There is no hard and fast rule about the type of financial statements a business should use. Still, when a financial statement report needs to be submitted, some necessary statements are a must. Let’s find out which one are these.

What are Your Necessary Financial Statements?

P&L Statement

Also, referred to as the income statement, a profit and loss statement reveals the organization’s revenue, expenses, and net income for a particular accounting period. Other information you can get from this statement includes:-

1. Total sales

2. Cost of revenue

3. Taxes paid

4. Interest expense

5. Operating profit

Balance Sheet

Next up is the balance sheet. Perhaps the most important statement of financial performance. It gives a summary of your company’s financial position by revealing its assets, liabilities, and shareholder’s equity. This statement of financial performance provides vital data about everything related to accounting and finance, ranging from accounts receivable, debts, cash & equivalents, long-term investments to retained earnings and number of shares outstanding.

Statement of Cash Flow

Majority of businesses suffer from cash flow issues, mainly because this statement of financial performance is not taken seriously. If you don’t want any signs of trouble in the cash flow, ensure that the statement of cash flow is included in your weekly, monthly, and annual financial statement reports. It shows how your company’s liquid assets (cash and stock) are rising or falling over time. 

How does it work? Positive cash flow indicates more money is flowing in than out. Conversely, negative cash flow means your company is in a financial conundrum.

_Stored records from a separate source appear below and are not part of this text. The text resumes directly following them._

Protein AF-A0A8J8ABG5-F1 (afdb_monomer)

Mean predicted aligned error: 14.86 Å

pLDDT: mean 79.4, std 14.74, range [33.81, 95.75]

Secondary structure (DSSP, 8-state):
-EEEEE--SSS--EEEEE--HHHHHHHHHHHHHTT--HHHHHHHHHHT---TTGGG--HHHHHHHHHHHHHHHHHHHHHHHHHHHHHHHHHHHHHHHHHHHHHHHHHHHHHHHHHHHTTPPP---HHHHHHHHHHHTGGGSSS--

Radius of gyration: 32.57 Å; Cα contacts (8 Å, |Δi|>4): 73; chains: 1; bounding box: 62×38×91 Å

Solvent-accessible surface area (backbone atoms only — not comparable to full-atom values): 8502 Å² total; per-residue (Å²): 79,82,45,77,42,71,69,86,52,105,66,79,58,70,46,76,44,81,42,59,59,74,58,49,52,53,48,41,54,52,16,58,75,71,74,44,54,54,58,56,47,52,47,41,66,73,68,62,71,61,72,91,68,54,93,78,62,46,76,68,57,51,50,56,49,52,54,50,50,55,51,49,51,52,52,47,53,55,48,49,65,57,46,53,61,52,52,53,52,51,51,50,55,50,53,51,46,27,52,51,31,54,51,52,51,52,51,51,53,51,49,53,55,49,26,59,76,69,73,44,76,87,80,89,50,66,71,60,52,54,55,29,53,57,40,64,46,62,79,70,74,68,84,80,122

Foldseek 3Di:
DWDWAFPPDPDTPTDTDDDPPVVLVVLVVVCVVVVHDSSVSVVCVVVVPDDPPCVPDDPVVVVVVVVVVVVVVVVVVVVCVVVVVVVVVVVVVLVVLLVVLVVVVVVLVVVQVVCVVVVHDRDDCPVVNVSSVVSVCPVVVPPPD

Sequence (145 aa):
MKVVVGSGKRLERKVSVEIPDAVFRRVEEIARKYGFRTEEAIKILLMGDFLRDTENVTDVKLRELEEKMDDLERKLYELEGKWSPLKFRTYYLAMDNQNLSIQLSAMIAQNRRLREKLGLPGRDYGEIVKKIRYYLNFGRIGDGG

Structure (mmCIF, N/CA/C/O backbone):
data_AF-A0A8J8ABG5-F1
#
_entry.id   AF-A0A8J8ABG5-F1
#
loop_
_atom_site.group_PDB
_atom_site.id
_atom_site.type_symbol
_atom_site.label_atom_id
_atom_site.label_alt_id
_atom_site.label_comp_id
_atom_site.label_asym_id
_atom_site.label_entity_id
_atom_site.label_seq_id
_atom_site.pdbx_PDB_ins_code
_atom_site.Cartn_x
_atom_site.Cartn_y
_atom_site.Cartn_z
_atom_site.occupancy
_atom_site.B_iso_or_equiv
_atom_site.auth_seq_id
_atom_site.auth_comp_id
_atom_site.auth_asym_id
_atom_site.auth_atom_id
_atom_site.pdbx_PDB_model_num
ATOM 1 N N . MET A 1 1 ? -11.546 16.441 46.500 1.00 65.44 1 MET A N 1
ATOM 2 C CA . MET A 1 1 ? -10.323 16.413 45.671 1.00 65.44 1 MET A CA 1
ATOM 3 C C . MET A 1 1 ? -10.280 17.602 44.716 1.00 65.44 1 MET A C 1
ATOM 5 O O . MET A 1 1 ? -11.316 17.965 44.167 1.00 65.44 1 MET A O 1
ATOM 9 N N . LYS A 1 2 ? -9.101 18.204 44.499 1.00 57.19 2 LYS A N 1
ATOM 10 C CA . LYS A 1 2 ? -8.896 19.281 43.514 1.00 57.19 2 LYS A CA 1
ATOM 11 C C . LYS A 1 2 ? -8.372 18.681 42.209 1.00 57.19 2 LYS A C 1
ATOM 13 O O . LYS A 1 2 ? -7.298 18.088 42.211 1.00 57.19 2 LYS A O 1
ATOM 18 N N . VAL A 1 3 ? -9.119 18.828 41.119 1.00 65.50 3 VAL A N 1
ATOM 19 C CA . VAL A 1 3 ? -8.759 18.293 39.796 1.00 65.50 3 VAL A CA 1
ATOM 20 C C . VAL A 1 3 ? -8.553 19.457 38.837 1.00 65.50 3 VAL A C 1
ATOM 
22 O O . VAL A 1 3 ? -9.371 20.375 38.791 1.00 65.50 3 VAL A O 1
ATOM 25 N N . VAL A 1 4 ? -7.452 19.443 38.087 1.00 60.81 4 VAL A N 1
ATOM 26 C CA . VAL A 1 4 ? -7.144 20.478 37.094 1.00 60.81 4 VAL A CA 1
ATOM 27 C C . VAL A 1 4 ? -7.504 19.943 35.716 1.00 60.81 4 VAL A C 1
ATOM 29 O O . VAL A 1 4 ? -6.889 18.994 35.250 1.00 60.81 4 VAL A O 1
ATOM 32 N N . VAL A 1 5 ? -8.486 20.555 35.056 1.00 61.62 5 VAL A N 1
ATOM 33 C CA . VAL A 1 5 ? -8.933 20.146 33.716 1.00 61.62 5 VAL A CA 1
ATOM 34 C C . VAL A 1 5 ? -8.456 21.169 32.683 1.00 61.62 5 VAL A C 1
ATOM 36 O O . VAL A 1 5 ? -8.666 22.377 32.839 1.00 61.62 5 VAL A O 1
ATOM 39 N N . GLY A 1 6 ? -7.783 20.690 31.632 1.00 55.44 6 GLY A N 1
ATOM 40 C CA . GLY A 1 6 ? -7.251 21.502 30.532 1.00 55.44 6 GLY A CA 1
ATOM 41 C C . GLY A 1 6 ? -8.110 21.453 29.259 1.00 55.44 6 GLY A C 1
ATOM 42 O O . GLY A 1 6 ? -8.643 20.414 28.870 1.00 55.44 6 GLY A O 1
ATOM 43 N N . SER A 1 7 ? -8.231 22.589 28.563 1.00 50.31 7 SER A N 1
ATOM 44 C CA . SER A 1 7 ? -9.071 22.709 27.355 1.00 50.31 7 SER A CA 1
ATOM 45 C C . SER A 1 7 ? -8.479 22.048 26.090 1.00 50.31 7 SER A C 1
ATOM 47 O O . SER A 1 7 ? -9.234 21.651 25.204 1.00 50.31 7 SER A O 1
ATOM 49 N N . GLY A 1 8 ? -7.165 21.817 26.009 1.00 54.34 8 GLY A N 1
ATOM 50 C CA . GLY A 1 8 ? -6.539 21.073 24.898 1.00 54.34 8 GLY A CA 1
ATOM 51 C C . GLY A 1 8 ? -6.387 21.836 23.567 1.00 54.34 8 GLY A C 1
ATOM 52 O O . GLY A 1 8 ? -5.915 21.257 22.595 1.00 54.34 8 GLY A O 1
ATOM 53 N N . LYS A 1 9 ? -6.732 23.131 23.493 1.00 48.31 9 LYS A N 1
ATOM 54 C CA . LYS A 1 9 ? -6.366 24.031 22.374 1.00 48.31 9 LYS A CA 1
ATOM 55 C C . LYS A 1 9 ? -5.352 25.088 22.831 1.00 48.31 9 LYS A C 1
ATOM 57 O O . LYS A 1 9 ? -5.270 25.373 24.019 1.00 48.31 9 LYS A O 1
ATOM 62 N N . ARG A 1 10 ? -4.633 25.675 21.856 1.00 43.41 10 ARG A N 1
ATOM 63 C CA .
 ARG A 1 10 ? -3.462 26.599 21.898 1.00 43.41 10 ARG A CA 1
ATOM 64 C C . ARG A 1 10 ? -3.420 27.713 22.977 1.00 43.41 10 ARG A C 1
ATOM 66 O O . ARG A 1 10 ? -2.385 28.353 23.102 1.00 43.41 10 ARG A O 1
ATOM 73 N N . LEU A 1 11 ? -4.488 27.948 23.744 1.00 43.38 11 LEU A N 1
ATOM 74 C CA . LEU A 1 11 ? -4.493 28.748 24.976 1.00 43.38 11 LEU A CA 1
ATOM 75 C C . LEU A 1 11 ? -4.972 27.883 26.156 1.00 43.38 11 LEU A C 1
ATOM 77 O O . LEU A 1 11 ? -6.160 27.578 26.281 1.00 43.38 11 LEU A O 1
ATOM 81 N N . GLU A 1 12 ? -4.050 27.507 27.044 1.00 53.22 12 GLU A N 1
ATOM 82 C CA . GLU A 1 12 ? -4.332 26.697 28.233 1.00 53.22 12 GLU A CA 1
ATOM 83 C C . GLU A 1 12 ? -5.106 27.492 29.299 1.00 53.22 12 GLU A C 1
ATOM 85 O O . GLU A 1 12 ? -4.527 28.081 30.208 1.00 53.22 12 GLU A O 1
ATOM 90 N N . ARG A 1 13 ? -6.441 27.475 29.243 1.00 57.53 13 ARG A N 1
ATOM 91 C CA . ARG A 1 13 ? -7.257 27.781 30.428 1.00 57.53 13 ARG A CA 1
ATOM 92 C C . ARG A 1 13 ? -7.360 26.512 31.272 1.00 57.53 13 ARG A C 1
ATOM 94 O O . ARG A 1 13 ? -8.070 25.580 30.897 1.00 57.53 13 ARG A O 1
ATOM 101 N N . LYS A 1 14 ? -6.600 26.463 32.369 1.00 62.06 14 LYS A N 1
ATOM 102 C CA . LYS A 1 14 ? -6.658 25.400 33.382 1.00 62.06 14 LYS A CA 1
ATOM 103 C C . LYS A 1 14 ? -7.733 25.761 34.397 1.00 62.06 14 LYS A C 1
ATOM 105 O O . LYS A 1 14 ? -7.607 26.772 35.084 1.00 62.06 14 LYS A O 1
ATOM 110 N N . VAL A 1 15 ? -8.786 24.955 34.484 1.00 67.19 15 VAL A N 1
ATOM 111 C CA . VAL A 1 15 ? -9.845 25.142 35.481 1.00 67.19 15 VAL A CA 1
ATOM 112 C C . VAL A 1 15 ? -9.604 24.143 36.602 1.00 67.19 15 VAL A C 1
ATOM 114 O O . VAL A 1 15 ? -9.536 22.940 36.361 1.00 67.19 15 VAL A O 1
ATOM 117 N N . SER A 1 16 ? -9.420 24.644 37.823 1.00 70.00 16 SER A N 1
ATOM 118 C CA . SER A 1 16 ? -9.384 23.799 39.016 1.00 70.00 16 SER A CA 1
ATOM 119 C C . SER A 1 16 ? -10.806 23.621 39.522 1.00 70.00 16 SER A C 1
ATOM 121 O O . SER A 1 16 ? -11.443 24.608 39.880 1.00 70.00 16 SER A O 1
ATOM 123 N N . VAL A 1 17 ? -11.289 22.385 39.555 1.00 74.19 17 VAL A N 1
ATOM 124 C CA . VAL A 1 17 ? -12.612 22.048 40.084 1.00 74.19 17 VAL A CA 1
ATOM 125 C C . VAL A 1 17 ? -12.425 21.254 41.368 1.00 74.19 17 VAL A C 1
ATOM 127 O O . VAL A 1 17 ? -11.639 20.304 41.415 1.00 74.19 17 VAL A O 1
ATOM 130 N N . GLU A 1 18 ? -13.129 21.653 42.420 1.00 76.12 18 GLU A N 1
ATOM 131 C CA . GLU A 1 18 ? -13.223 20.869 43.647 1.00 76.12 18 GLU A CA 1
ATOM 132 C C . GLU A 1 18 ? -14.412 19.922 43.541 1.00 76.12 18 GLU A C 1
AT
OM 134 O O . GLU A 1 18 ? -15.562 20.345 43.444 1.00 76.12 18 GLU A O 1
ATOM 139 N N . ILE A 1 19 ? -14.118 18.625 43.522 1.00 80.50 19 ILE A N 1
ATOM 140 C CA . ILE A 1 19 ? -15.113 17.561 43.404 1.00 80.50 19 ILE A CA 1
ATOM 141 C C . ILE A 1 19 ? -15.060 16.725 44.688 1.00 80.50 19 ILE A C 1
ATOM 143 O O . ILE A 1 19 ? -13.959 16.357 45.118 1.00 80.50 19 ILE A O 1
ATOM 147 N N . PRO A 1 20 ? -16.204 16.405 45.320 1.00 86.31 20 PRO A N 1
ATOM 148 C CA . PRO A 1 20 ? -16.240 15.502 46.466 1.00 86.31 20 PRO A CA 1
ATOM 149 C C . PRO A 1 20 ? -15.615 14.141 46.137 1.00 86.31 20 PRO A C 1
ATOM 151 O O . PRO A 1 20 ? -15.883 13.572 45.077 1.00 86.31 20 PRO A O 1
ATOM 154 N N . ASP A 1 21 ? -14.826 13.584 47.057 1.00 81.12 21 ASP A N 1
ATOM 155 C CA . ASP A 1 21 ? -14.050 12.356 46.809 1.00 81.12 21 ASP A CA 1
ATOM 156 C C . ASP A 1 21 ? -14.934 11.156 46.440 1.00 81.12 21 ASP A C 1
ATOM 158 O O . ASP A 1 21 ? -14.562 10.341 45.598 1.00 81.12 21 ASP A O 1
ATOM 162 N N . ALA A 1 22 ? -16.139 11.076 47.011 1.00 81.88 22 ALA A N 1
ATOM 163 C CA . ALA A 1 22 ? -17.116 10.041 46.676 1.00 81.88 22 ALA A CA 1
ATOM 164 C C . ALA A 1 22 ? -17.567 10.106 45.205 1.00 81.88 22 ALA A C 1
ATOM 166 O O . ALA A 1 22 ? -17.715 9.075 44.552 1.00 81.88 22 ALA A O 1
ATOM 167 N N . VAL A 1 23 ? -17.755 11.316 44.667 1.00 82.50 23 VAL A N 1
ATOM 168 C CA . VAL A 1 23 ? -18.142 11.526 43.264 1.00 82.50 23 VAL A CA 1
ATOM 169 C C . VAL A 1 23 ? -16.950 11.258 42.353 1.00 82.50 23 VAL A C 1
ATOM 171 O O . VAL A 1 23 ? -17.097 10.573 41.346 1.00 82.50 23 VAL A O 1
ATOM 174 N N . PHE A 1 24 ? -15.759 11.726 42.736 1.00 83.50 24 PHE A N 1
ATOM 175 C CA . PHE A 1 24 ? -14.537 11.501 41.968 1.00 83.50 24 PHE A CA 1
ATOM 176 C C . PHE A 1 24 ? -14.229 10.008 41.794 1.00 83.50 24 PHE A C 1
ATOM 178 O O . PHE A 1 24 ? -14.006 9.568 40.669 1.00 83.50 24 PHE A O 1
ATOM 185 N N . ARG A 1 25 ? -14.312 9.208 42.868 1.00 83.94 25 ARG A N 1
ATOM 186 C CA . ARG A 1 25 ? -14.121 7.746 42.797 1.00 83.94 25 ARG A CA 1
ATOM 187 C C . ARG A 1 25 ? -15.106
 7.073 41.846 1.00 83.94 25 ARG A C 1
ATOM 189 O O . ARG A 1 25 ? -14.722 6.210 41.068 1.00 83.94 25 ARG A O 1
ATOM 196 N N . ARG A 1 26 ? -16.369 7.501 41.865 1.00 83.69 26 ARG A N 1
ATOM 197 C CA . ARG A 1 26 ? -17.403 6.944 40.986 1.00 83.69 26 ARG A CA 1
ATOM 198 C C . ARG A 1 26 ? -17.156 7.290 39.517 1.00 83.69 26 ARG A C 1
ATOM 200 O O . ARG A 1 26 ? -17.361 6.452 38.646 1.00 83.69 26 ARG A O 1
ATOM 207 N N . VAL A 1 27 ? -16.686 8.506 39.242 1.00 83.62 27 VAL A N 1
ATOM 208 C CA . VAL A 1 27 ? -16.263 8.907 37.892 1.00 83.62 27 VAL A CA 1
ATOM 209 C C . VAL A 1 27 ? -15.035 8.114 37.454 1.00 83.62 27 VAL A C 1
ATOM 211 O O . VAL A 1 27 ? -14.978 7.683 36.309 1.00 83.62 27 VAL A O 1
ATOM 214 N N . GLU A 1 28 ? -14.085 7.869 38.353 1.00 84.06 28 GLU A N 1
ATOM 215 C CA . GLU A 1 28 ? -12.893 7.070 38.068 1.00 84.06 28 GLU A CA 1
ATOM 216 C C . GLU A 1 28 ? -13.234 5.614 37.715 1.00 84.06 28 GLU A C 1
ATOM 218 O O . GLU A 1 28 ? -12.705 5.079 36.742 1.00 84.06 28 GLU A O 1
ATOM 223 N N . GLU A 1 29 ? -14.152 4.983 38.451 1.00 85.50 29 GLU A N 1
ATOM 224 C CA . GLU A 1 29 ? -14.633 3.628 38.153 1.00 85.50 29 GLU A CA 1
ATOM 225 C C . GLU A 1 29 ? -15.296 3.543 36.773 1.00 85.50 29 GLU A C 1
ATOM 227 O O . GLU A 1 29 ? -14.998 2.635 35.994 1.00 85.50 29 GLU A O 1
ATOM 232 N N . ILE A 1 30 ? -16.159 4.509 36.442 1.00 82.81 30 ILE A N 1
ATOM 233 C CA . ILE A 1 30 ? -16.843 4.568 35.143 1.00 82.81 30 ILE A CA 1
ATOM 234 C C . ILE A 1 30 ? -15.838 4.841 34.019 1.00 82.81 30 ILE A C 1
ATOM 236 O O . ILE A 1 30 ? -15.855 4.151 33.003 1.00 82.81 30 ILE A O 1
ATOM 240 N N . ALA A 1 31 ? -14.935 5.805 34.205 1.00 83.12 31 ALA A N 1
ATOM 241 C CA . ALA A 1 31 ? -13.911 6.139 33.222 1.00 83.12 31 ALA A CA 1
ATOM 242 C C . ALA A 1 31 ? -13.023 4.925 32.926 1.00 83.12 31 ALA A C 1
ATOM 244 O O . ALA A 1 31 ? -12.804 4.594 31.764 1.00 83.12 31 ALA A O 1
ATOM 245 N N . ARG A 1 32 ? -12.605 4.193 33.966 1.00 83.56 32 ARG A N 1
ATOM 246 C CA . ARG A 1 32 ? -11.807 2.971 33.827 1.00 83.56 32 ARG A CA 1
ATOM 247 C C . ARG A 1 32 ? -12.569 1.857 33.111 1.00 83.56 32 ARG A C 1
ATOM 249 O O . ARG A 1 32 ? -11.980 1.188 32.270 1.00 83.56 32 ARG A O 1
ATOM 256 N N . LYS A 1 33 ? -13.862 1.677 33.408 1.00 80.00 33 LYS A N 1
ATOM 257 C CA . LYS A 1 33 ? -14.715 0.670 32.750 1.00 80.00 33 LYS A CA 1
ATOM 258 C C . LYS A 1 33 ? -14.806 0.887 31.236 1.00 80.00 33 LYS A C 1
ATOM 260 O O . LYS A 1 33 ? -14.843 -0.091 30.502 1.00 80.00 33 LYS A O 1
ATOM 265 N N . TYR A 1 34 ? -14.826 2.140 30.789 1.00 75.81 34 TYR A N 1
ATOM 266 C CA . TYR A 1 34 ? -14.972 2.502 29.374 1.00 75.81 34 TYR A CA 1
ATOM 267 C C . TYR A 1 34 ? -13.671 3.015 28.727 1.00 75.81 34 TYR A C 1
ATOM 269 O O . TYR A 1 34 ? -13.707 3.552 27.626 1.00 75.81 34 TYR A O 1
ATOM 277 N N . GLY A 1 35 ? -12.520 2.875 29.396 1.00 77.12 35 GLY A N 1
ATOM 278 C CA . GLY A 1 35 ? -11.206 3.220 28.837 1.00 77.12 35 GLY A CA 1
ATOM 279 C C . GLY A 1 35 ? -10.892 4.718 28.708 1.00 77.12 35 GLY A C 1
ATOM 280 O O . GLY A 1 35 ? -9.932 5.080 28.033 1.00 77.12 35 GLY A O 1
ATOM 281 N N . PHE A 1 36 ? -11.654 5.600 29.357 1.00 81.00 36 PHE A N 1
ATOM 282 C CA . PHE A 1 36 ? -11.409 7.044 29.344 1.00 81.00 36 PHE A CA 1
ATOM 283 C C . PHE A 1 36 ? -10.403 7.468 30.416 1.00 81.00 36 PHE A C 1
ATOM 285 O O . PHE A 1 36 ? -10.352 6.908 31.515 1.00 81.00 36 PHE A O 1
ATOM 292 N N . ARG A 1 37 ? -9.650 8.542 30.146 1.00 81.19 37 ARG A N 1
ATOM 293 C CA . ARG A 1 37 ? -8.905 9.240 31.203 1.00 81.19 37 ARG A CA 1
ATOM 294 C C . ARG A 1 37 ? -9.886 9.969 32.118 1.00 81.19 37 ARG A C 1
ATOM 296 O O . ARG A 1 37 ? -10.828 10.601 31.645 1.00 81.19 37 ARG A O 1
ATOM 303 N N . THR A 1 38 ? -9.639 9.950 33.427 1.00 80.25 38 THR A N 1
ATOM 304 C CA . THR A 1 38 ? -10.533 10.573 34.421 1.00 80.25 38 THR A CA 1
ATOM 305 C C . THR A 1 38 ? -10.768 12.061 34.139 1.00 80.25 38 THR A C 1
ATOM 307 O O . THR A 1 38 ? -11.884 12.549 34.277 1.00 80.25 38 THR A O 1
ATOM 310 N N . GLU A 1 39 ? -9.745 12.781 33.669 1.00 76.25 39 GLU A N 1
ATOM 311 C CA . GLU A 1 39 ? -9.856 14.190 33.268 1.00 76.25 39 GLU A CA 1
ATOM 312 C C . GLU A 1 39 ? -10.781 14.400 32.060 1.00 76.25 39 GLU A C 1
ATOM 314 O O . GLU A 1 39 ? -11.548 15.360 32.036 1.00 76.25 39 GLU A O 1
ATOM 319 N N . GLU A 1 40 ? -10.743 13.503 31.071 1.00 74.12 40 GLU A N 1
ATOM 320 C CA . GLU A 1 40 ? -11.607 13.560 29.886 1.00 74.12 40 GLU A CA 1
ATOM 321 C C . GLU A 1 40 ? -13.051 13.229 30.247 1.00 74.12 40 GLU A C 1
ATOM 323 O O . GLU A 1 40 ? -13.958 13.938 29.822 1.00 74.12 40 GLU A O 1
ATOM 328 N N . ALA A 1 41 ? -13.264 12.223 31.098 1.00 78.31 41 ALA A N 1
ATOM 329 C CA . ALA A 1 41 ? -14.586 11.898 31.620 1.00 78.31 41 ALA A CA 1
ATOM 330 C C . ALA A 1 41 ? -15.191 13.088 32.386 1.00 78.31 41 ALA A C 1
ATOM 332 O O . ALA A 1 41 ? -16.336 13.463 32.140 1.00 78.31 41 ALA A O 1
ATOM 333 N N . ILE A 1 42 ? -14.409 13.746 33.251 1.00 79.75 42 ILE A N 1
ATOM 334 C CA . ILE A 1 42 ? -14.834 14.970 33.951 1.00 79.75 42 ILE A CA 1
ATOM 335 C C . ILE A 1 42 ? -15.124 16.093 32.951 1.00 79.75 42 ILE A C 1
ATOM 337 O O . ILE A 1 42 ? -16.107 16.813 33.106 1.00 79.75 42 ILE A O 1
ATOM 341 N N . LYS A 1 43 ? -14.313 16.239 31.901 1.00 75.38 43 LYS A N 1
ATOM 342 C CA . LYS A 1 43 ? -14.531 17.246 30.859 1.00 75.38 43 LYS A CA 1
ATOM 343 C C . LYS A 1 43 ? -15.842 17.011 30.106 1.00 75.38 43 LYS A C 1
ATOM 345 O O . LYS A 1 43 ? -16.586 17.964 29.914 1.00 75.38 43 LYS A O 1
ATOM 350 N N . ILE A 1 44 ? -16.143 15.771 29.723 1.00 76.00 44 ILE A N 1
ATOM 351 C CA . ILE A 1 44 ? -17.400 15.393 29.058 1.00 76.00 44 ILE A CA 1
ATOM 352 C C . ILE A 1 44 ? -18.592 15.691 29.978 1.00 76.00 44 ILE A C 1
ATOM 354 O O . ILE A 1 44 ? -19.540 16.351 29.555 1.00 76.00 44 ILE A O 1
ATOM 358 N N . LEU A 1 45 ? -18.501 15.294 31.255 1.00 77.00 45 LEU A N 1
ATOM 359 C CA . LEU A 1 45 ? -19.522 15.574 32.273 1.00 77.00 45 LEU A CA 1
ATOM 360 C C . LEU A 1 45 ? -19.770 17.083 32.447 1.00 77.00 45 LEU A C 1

The previously mentioned financial reports are an excellent start, but a business owner needs more details to make informed decisions. It takes more than a simple balance sheet to run a successful business, which is why there are some other reports that your organization might need to include in its financial statement report. Some of which are: –

Accounts Payable

An accounts payable report gives you an insight into the company’s payments on short term or recurring debts. You can use these reports to verify all bill payments, track the history of payments made, etc.

Accounts Receivable

Your business cannot stay afloat if you are giving away products for free, right? Which is why you need to maintain records of every payment you receive against services rendered or products sold.  

An accounts receivable report allows you to see where your company stands concerning payments received from customers. What is your average collection period? Do you have more number of delinquent accounts than positive?

Inventory Reports

Another essential statement of financial performance is an inventory report. This report gives you information about how quickly your business is turning over the inventory that it has in stock. For example, how much stock are you selling in a week, month, or year, and how much you have piled up? 

Managing inventory efficiently can be a challenge, but with the help of these reports and proper entries, you can remain on track.

Cash Forecast

Cash forecast is perhaps the most crucial element of your company’s financial statement audit report. It gives an exact picture of how much cash you have at hand at a particular time, but this doesn’t help you plan for the coming period. So, what is the point of preparing this report? It enables you to identify any significant equipment acquisition or payments due outside the norm.

Bottom Line

The first rule of accounting – know your numbers.

The combination of these financial reports can enable you to ensure compliance and make informed decisions. At the same time, you can look forward to assisting with the growth of your business and avoid potential threats in your company’s success.